━━━ Data provided ━━━
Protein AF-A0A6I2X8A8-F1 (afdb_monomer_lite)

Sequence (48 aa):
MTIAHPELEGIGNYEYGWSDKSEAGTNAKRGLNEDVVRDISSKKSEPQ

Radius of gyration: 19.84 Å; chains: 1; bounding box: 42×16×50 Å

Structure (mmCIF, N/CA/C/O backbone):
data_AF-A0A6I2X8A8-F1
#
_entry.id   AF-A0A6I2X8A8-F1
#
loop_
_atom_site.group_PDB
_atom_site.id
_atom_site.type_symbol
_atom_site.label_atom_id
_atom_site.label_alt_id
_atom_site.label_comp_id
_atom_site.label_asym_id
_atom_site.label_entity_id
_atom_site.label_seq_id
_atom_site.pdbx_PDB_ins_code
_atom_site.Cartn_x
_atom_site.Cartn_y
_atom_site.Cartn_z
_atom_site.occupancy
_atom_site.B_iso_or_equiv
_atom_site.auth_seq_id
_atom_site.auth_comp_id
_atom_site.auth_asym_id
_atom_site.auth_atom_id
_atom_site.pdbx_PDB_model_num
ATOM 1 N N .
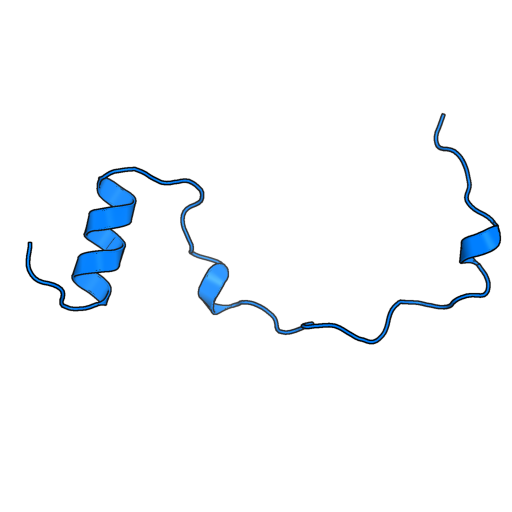 MET A 1 1 ? 4.659 5.628 -31.364 1.00 52.22 1 MET A N 1
ATOM 2 C CA . MET A 1 1 ? 6.096 5.789 -31.656 1.00 52.22 1 MET A CA 1
ATOM 3 C C . MET A 1 1 ? 6.753 6.156 -30.340 1.00 52.22 1 MET A C 1
ATOM 5 O O . MET A 1 1 ? 6.547 7.262 -29.864 1.00 52.22 1 MET A O 1
ATOM 9 N N . THR A 1 2 ? 7.368 5.192 -29.661 1.00 63.38 2 THR A N 1
ATOM 10 C CA . THR A 1 2 ? 8.076 5.433 -28.397 1.00 63.38 2 THR A CA 1
ATOM 11 C C . THR A 1 2 ? 9.426 6.055 -28.726 1.00 63.38 2 THR A C 1
ATOM 13 O O . THR A 1 2 ? 10.156 5.533 -29.565 1.00 63.38 2 THR A O 1
ATOM 16 N N . ILE A 1 3 ? 9.719 7.206 -28.125 1.00 77.44 3 ILE A N 1
ATOM 17 C CA . ILE A 1 3 ? 11.006 7.885 -28.278 1.00 77.44 3 ILE A CA 1
ATOM 18 C C . ILE A 1 3 ? 12.034 7.071 -27.490 1.00 77.44 3 ILE A C 1
ATOM 20 O O . ILE A 1 3 ? 11.817 6.768 -26.318 1.00 77.44 3 ILE A O 1
ATOM 24 N N . ALA A 1 4 ? 13.110 6.659 -28.156 1.00 78.25 4 ALA A N 1
ATOM 25 C CA . ALA A 1 4 ? 14.244 6.036 -27.491 1.00 78.25 4 ALA A CA 1
ATOM 26 C C . ALA A 1 4 ? 15.075 7.125 -26.799 1.00 78.25 4 ALA A C 1
ATOM 28 O O . ALA A 1 4 ? 15.323 8.173 -27.395 1.00 78.25 4 ALA A O 1
ATOM 29 N N . HIS A 1 5 ? 15.489 6.854 -25.563 1.00 78.19 5 HIS A N 1
ATOM 30 C CA . HIS A 1 5 ? 16.288 7.746 -24.724 1.00 78.19 5 HIS A CA 1
ATOM 31 C C . HIS A 1 5 ? 17.705 7.165 -24.564 1.00 78.19 5 HIS A C 1
ATOM 33 O O . HIS A 1 5 ? 17.983 6.500 -23.562 1.00 78.19 5 HIS A O 1
ATOM 39 N N . PRO A 1 6 ? 18.587 7.328 -25.573 1.00 83.88 6 PRO A N 1
ATOM 40 C CA . PRO A 1 6 ? 19.940 6.763 -25.560 1.00 83.88 6 PRO A CA 1
ATOM 41 C C . PRO A 1 6 ? 20.805 7.292 -24.405 1.00 83.88 6 PRO A C 1
ATOM 43 O O . PRO A 1 6 ? 21.735 6.622 -23.969 1.00 83.88 6 PRO A O 1
ATOM 46 N N . GLU A 1 7 ? 20.485 8.465 -23.857 1.00 82.19 7 GLU A N 1
ATOM 47 C CA . GLU A 1 7 ? 21.131 9.036 -22.673 1.00 82.19 7 GLU A CA 1
ATOM 48 C C . GLU A 1 7 ? 20.989 8.165 -21.414 1.00 82.19 7 GLU A C 1
ATOM 50 O O . GLU A 1 7 ? 21.775 8.311 -20.477 1.00 82.19 7 GLU A O 1
ATOM 55 N N . LEU A 1 8 ? 20.016 7.245 -21.390 1.00 79.50 8 LEU A N 1
ATOM 56 C CA . LEU A 1 8 ? 19.775 6.361 -20.253 1.00 79.50 8 LEU A CA 1
ATOM 57 C C . LEU A 1 8 ? 20.669 5.105 -20.258 1.00 79.50 8 LEU A C 1
ATOM 59 O O . LEU A 1 8 ? 20.771 4.434 -19.234 1.00 79.50 8 LEU A O 1
ATOM 63 N N . GLU A 1 9 ? 21.346 4.780 -21.368 1.00 79.06 9 GLU A N 1
ATOM 64 C CA . GLU A 1 9 ? 22.135 3.539 -21.491 1.00 79.06 9 GLU A CA 1
ATOM 65 C C . GLU A 1 9 ? 23.395 3.522 -20.602 1.00 79.06 9 GLU A C 1
ATOM 67 O O . GLU A 1 9 ? 23.866 2.453 -20.217 1.00 79.06 9 GLU A O 1
ATOM 72 N N . GLY A 1 10 ? 23.936 4.692 -20.241 1.00 75.12 10 GLY A N 1
ATOM 73 C CA . GLY A 1 10 ? 25.188 4.820 -19.477 1.00 75.12 10 GLY A CA 1
ATOM 74 C C . GLY A 1 10 ? 25.030 5.160 -17.991 1.00 75.12 10 GLY A C 1
ATOM 75 O O . GLY A 1 10 ? 26.010 5.117 -17.252 1.00 75.12 10 GLY A O 1
ATOM 76 N N . ILE A 1 11 ? 23.823 5.510 -17.546 1.00 79.25 11 ILE A N 1
ATOM 77 C CA . ILE A 1 11 ? 23.552 5.952 -16.164 1.00 79.25 11 ILE A CA 1
ATOM 78 C C . ILE A 1 11 ? 23.228 4.797 -15.204 1.00 79.25 11 ILE A C 1
ATOM 80 O O . ILE A 1 11 ? 23.097 5.025 -14.003 1.00 79.25 11 ILE A O 1
ATOM 84 N N . GLY A 1 12 ? 23.164 3.561 -15.711 1.00 74.81 12 GLY A N 1
ATOM 85 C CA . GLY A 1 12 ? 22.850 2.374 -14.916 1.00 74.81 12 GLY A CA 1
ATOM 86 C C . GLY A 1 12 ? 21.409 2.364 -14.398 1.00 74.81 12 GLY A C 1
ATOM 87 O O . GLY A 1 12 ? 20.613 3.263 -14.671 1.00 74.81 12 GLY A O 1
ATOM 88 N N . ASN A 1 13 ? 21.055 1.319 -13.648 1.00 77.12 13 ASN A N 1
ATOM 89 C CA . ASN A 1 13 ? 19.776 1.288 -12.946 1.00 77.12 13 ASN A CA 1
ATOM 90 C C . ASN A 1 13 ? 19.851 2.182 -11.705 1.00 77.12 13 ASN A C 1
ATOM 92 O O . ASN A 1 13 ? 20.895 2.313 -11.068 1.00 77.12 13 ASN A O 1
ATOM 96 N N . TYR A 1 14 ? 18.736 2.813 -11.352 1.00 70.44 14 TYR A N 1
ATOM 97 C CA . TYR A 1 14 ? 18.649 3.608 -10.135 1.00 70.44 14 TYR A CA 1
ATOM 98 C C . TYR A 1 14 ? 18.644 2.682 -8.908 1.00 70.44 14 TYR A C 1
ATOM 100 O O . TYR A 1 14 ? 17.627 2.076 -8.585 1.00 70.44 14 TYR A O 1
ATOM 108 N N . GLU A 1 15 ? 19.790 2.568 -8.237 1.00 69.19 15 GLU A N 1
ATOM 109 C CA . GLU A 1 15 ? 20.007 1.647 -7.104 1.00 69.19 15 GLU A CA 1
ATOM 110 C C . GLU A 1 15 ? 19.540 2.208 -5.744 1.00 69.19 15 GLU A C 1
ATOM 112 O O . GLU A 1 15 ? 19.535 1.502 -4.737 1.00 69.19 15 GLU A O 1
ATOM 117 N N . TYR A 1 16 ? 19.165 3.487 -5.675 1.00 71.94 16 TYR A N 1
ATOM 118 C CA . TYR A 1 16 ? 18.900 4.177 -4.410 1.00 71.94 16 TYR A CA 1
ATOM 119 C C . TYR A 1 16 ? 17.415 4.480 -4.240 1.00 71.94 16 TYR A C 1
ATOM 121 O O . TYR A 1 16 ? 16.918 5.448 -4.783 1.00 71.94 16 TYR A O 1
ATOM 129 N N . GLY A 1 17 ? 16.682 3.720 -3.434 1.00 70.06 17 GLY A N 1
ATOM 130 C CA . GLY A 1 17 ? 15.274 4.017 -3.170 1.00 70.06 17 GLY A CA 1
ATOM 131 C C . GLY A 1 17 ? 14.691 3.140 -2.075 1.00 70.06 17 GLY A C 1
ATOM 132 O O . GLY A 1 17 ? 15.321 2.183 -1.629 1.00 70.06 17 GLY A O 1
ATOM 133 N N . TRP A 1 18 ? 13.467 3.451 -1.648 1.00 67.00 18 TRP A N 1
ATOM 134 C CA . TRP A 1 18 ? 12.687 2.562 -0.788 1.00 67.00 18 TRP A CA 1
ATOM 135 C C .
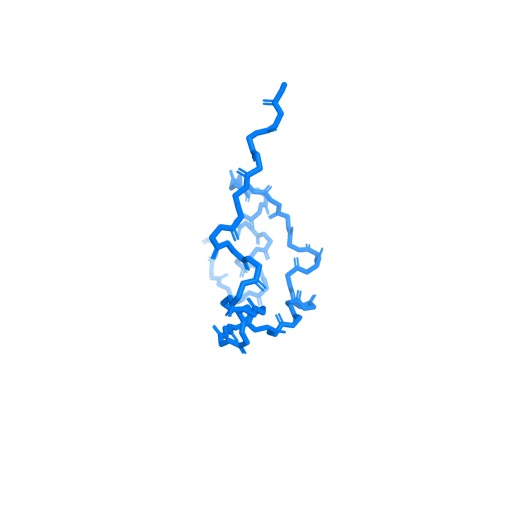 TRP A 1 18 ? 12.235 1.364 -1.634 1.00 67.00 18 TRP A C 1
ATOM 137 O O . TRP A 1 18 ? 11.138 1.362 -2.183 1.00 67.00 18 TRP A O 1
ATOM 147 N N . SER A 1 19 ? 13.111 0.368 -1.792 1.00 66.81 19 SER A N 1
ATOM 148 C CA . SER A 1 19 ? 12.805 -0.900 -2.472 1.00 66.81 19 SER A CA 1
ATOM 149 C C . SER A 1 19 ? 12.188 -1.930 -1.518 1.00 66.81 19 SER A C 1
ATOM 151 O O . SER A 1 19 ? 12.211 -3.134 -1.794 1.00 66.81 19 SER A O 1
ATOM 153 N N . ASP A 1 20 ? 11.640 -1.483 -0.387 1.00 67.69 20 ASP A N 1
ATOM 154 C CA . ASP A 1 20 ? 10.905 -2.376 0.491 1.00 67.69 20 ASP A CA 1
ATOM 155 C C . ASP A 1 20 ? 9.660 -2.869 -0.239 1.00 67.69 20 ASP A C 1
ATOM 157 O O . ASP A 1 20 ? 8.801 -2.098 -0.682 1.00 67.69 20 ASP A O 1
ATOM 161 N N . LYS A 1 21 ? 9.548 -4.195 -0.347 1.00 66.62 21 LYS A N 1
ATOM 162 C CA . LYS A 1 21 ? 8.271 -4.821 -0.669 1.00 66.62 21 LYS A CA 1
ATOM 163 C C . LYS A 1 21 ? 7.262 -4.343 0.366 1.00 66.62 21 LYS A C 1
ATOM 165 O O . LYS A 1 21 ? 7.354 -4.689 1.540 1.00 66.62 21 LYS A O 1
ATOM 170 N N . SER A 1 22 ? 6.255 -3.594 -0.071 1.00 68.00 22 SER A N 1
ATOM 171 C CA . SER A 1 22 ? 5.114 -3.284 0.785 1.00 68.00 22 SER A CA 1
ATOM 172 C C . SER A 1 22 ? 4.173 -4.490 0.846 1.00 68.00 22 SER A C 1
ATOM 174 O O . SER A 1 22 ? 3.045 -4.441 0.366 1.00 68.00 22 SER A O 1
ATOM 176 N N . GLU A 1 23 ? 4.612 -5.595 1.464 1.00 69.06 23 GLU A N 1
ATOM 177 C CA . GLU A 1 23 ? 3.724 -6.741 1.724 1.00 69.06 23 GLU A CA 1
ATOM 178 C C . GLU A 1 23 ? 2.480 -6.286 2.499 1.00 69.06 23 GLU A C 1
ATOM 180 O O . GLU A 1 23 ? 1.357 -6.664 2.161 1.00 69.06 23 GLU A O 1
ATOM 185 N N . ALA A 1 24 ? 2.673 -5.356 3.441 1.00 70.69 24 ALA A N 1
ATOM 186 C CA . ALA A 1 24 ? 1.610 -4.689 4.189 1.00 70.69 24 ALA A CA 1
ATOM 187 C C . ALA A 1 24 ? 0.595 -3.938 3.300 1.00 70.69 24 ALA A C 1
ATOM 189 O O . ALA A 1 24 ? -0.567 -3.795 3.678 1.00 70.69 24 ALA A O 1
ATOM 190 N N . GLY A 1 25 ? 1.010 -3.472 2.117 1.00 68.62 25 GLY A N 1
ATOM 191 C CA . GLY A 1 25 ? 0.165 -2.766 1.152 1.00 68.62 25 GLY A CA 1
ATOM 192 C C . GLY A 1 25 ? -0.559 -3.677 0.159 1.00 68.62 25 GLY A C 1
ATOM 193 O O . GLY A 1 25 ? -1.471 -3.215 -0.522 1.00 68.62 25 GLY A O 1
ATOM 194 N N . THR A 1 26 ? -0.206 -4.966 0.082 1.00 77.88 26 THR A N 1
ATOM 195 C CA . THR A 1 26 ? -0.735 -5.898 -0.937 1.00 77.88 26 THR A CA 1
ATOM 196 C C . THR A 1 26 ? -2.256 -6.031 -0.882 1.00 77.88 26 THR A C 1
ATOM 198 O O . THR A 1 26 ? -2.91
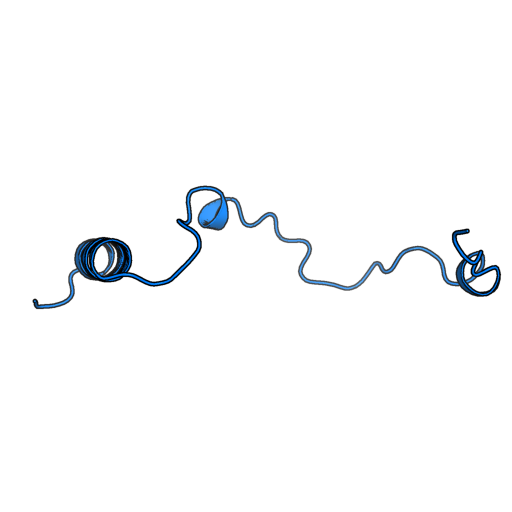5 -6.109 -1.915 1.00 77.88 26 THR A O 1
ATOM 201 N N . ASN A 1 27 ? -2.818 -5.999 0.327 1.00 76.94 27 ASN A N 1
ATOM 202 C CA . ASN A 1 27 ? -4.258 -6.117 0.563 1.00 76.94 27 ASN A CA 1
ATOM 203 C C . ASN A 1 27 ? -4.939 -4.759 0.803 1.00 76.94 27 ASN A C 1
ATOM 205 O O . ASN A 1 27 ? -6.114 -4.717 1.175 1.00 76.94 27 ASN A O 1
ATOM 209 N N . ALA A 1 28 ? -4.222 -3.644 0.635 1.00 79.69 28 ALA A N 1
ATOM 210 C CA . ALA A 1 28 ? -4.796 -2.323 0.835 1.00 79.69 28 ALA A CA 1
ATOM 211 C C . ALA A 1 28 ? -5.809 -2.018 -0.277 1.00 79.69 28 ALA A C 1
ATOM 213 O O . ALA A 1 28 ? -5.486 -2.020 -1.468 1.00 79.69 28 ALA A O 1
ATOM 214 N N . LYS A 1 29 ? -7.053 -1.727 0.115 1.00 81.19 29 LYS A N 1
ATOM 215 C CA . LYS A 1 29 ? -8.069 -1.241 -0.822 1.00 81.19 29 LYS A CA 1
ATOM 216 C C . LYS A 1 29 ? -7.641 0.124 -1.366 1.00 81.19 29 LYS A C 1
ATOM 218 O O . LYS A 1 29 ? -7.228 1.000 -0.611 1.00 81.19 29 LYS A O 1
ATOM 223 N N . ARG A 1 30 ? -7.741 0.303 -2.686 1.00 82.31 30 ARG A N 1
ATOM 224 C CA . ARG A 1 30 ? -7.471 1.587 -3.347 1.00 82.31 30 ARG A CA 1
ATOM 225 C C . ARG A 1 30 ? -8.698 2.497 -3.259 1.00 82.31 30 ARG A C 1
ATOM 227 O O . ARG A 1 30 ? -9.818 2.032 -3.449 1.00 82.31 30 ARG A O 1
ATOM 234 N N . GLY A 1 31 ? -8.459 3.794 -3.064 1.00 83.00 31 GLY A N 1
ATOM 235 C CA . GLY A 1 31 ? -9.507 4.816 -2.964 1.00 83.00 31 GLY A CA 1
ATOM 236 C C . GLY A 1 31 ? -10.014 5.034 -1.535 1.00 83.00 31 GLY A C 1
ATOM 237 O O . GLY A 1 31 ? -9.802 4.203 -0.656 1.00 83.00 31 GLY A O 1
ATOM 238 N N . LEU A 1 32 ? -10.665 6.179 -1.310 1.00 83.75 32 LEU A N 1
ATOM 239 C CA . LEU A 1 32 ? -11.258 6.554 -0.025 1.00 83.75 32 LEU A CA 1
ATOM 240 C C . LEU A 1 32 ? -12.783 6.524 -0.139 1.00 83.75 32 LEU A C 1
ATOM 242 O O . LEU A 1 32 ? -13.360 7.193 -0.993 1.00 83.75 
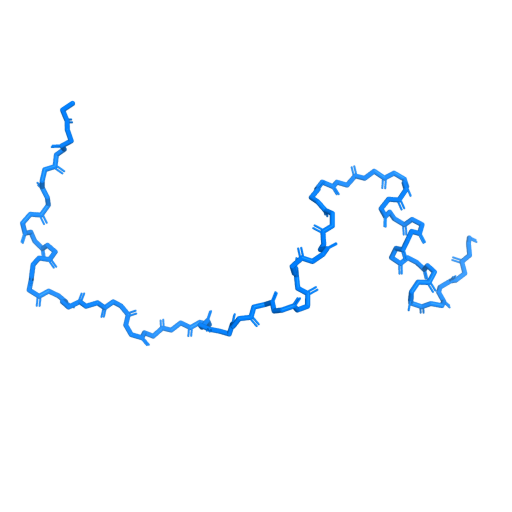32 LEU A O 1
ATOM 246 N N . ASN A 1 33 ? -13.422 5.744 0.725 1.00 89.25 33 ASN A N 1
ATOM 247 C CA . ASN A 1 33 ? -14.867 5.718 0.928 1.00 89.25 33 ASN A CA 1
ATOM 248 C C . ASN A 1 33 ? -15.163 5.376 2.398 1.00 89.25 33 ASN A C 1
ATOM 250 O O . ASN A 1 33 ? -14.245 5.041 3.151 1.00 89.25 33 ASN A O 1
ATOM 254 N N . GLU A 1 34 ? -16.428 5.463 2.817 1.00 90.94 34 GLU A N 1
ATOM 255 C CA . GLU A 1 34 ? -16.799 5.211 4.217 1.00 90.94 34 GLU A CA 1
ATOM 256 C C . GLU A 1 34 ? -16.398 3.814 4.709 1.00 90.94 34 GLU A C 1
ATOM 258 O O . GLU A 1 34 ? -15.948 3.669 5.845 1.00 90.94 34 GLU A O 1
ATOM 263 N N . ASP A 1 35 ? -16.512 2.793 3.860 1.00 88.81 35 ASP A N 1
ATOM 264 C CA . ASP A 1 35 ? -16.167 1.417 4.224 1.00 88.81 35 ASP A CA 1
ATOM 265 C C . ASP A 1 35 ? -14.666 1.259 4.494 1.00 88.81 35 ASP A C 1
ATOM 267 O O . ASP A 1 35 ? -14.269 0.568 5.431 1.00 88.81 35 ASP A O 1
ATOM 271 N N . VAL A 1 36 ? -13.820 1.9
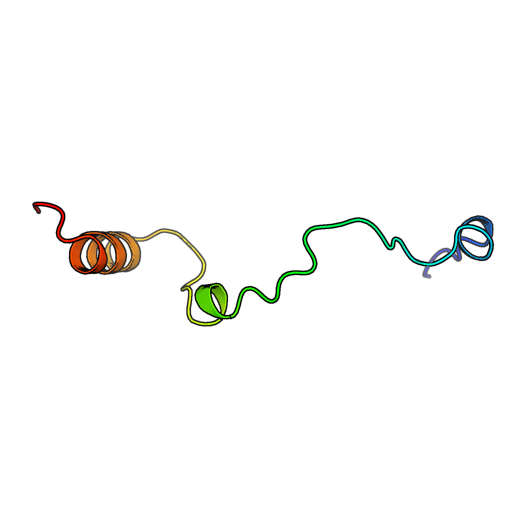23 3.699 1.00 88.56 36 VAL A N 1
ATOM 272 C CA . VAL A 1 36 ? -12.364 1.958 3.896 1.00 88.56 36 VAL A CA 1
ATOM 273 C C . VAL A 1 36 ? -12.014 2.693 5.191 1.00 88.56 36 VAL A C 1
ATOM 275 O O . VAL A 1 36 ? -11.144 2.242 5.932 1.00 88.56 36 VAL A O 1
ATOM 278 N N . VAL A 1 37 ? -12.710 3.789 5.503 1.00 89.44 37 VAL A N 1
ATOM 279 C CA . VAL A 1 37 ? -12.489 4.548 6.744 1.00 89.44 37 VAL A CA 1
ATOM 280 C C . VAL A 1 37 ? -12.871 3.720 7.975 1.00 89.44 37 VAL A C 1
ATOM 282 O O . VAL A 1 37 ? -12.073 3.626 8.908 1.00 89.44 37 VAL A O 1
ATOM 285 N N . ARG A 1 38 ? -14.035 3.055 7.969 1.00 89.31 38 ARG A N 1
ATOM 286 C CA . ARG A 1 38 ? -14.467 2.174 9.073 1.00 89.31 38 ARG A CA 1
ATOM 287 C C . ARG A 1 38 ? -13.527 0.980 9.267 1.00 89.31 38 ARG A C 1
ATOM 289 O O . ARG A 1 38 ? -13.176 0.650 10.400 1.00 89.31 38 ARG A O 1
ATOM 296 N N . ASP A 1 39 ? -13.076 0.359 8.177 1.00 87.75 39 ASP A N 1
ATOM 297 C CA . ASP A 1 39 ? -12.111 -0.748 8.223 1.00 87.75 39 ASP A CA 1
ATOM 298 C C . ASP A 1 39 ? -10.775 -0.310 8.852 1.00 87.75 39 ASP A C 1
ATOM 300 O O . ASP A 1 39 ? -10.246 -0.993 9.727 1.00 87.75 39 ASP A O 1
ATOM 304 N N . ILE A 1 40 ? -10.254 0.867 8.493 1.00 87.19 40 ILE A N 1
ATOM 305 C CA . ILE A 1 40 ? -9.023 1.405 9.093 1.00 87.19 40 ILE A CA 1
ATOM 306 C C . ILE A 1 40 ? -9.228 1.762 10.573 1.00 87.19 40 ILE A C 1
ATOM 308 O O . ILE A 1 40 ? -8.395 1.396 11.401 1.00 87.19 40 ILE A O 1
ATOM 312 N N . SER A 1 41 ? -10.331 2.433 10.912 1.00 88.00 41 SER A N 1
━━━
### Action item
Write down again, exactly as given, only the lines above that fall from the line with "ATOM 227 O O" to the line with "ATOM 239 C CA", inclusive.

### Exercise result
ATOM 227 O O . ARG A 1 30 ? -9.818 2.032 -3.449 1.00 82.31 30 ARG A O 1
ATOM 234 N N . GLY A 1 31 ? -8.459 3.794 -3.064 1.00 83.00 31 GLY A N 1
ATOM 235 C CA . GLY A 1 31 ? -9.507 4.816 -2.964 1.00 83.00 31 GLY A CA 1
ATOM 236 C C . GLY A 1 31 ? -10.014 5.034 -1.535 1.00 83.00 31 GLY A C 1
ATOM 237 O O . GLY A 1 31 ? -9.802 4.203 -0.656 1.00 83.00 31 GLY A O 1
ATOM 238 N N . LEU A 1 32 ? -10.665 6.179 -1.310 1.00 83.75 32 LEU A N 1
ATOM 239 C CA . LEU A 1 32 ? -11.258 6.554 -0.025 1.00 83.75 32 LEU A CA 1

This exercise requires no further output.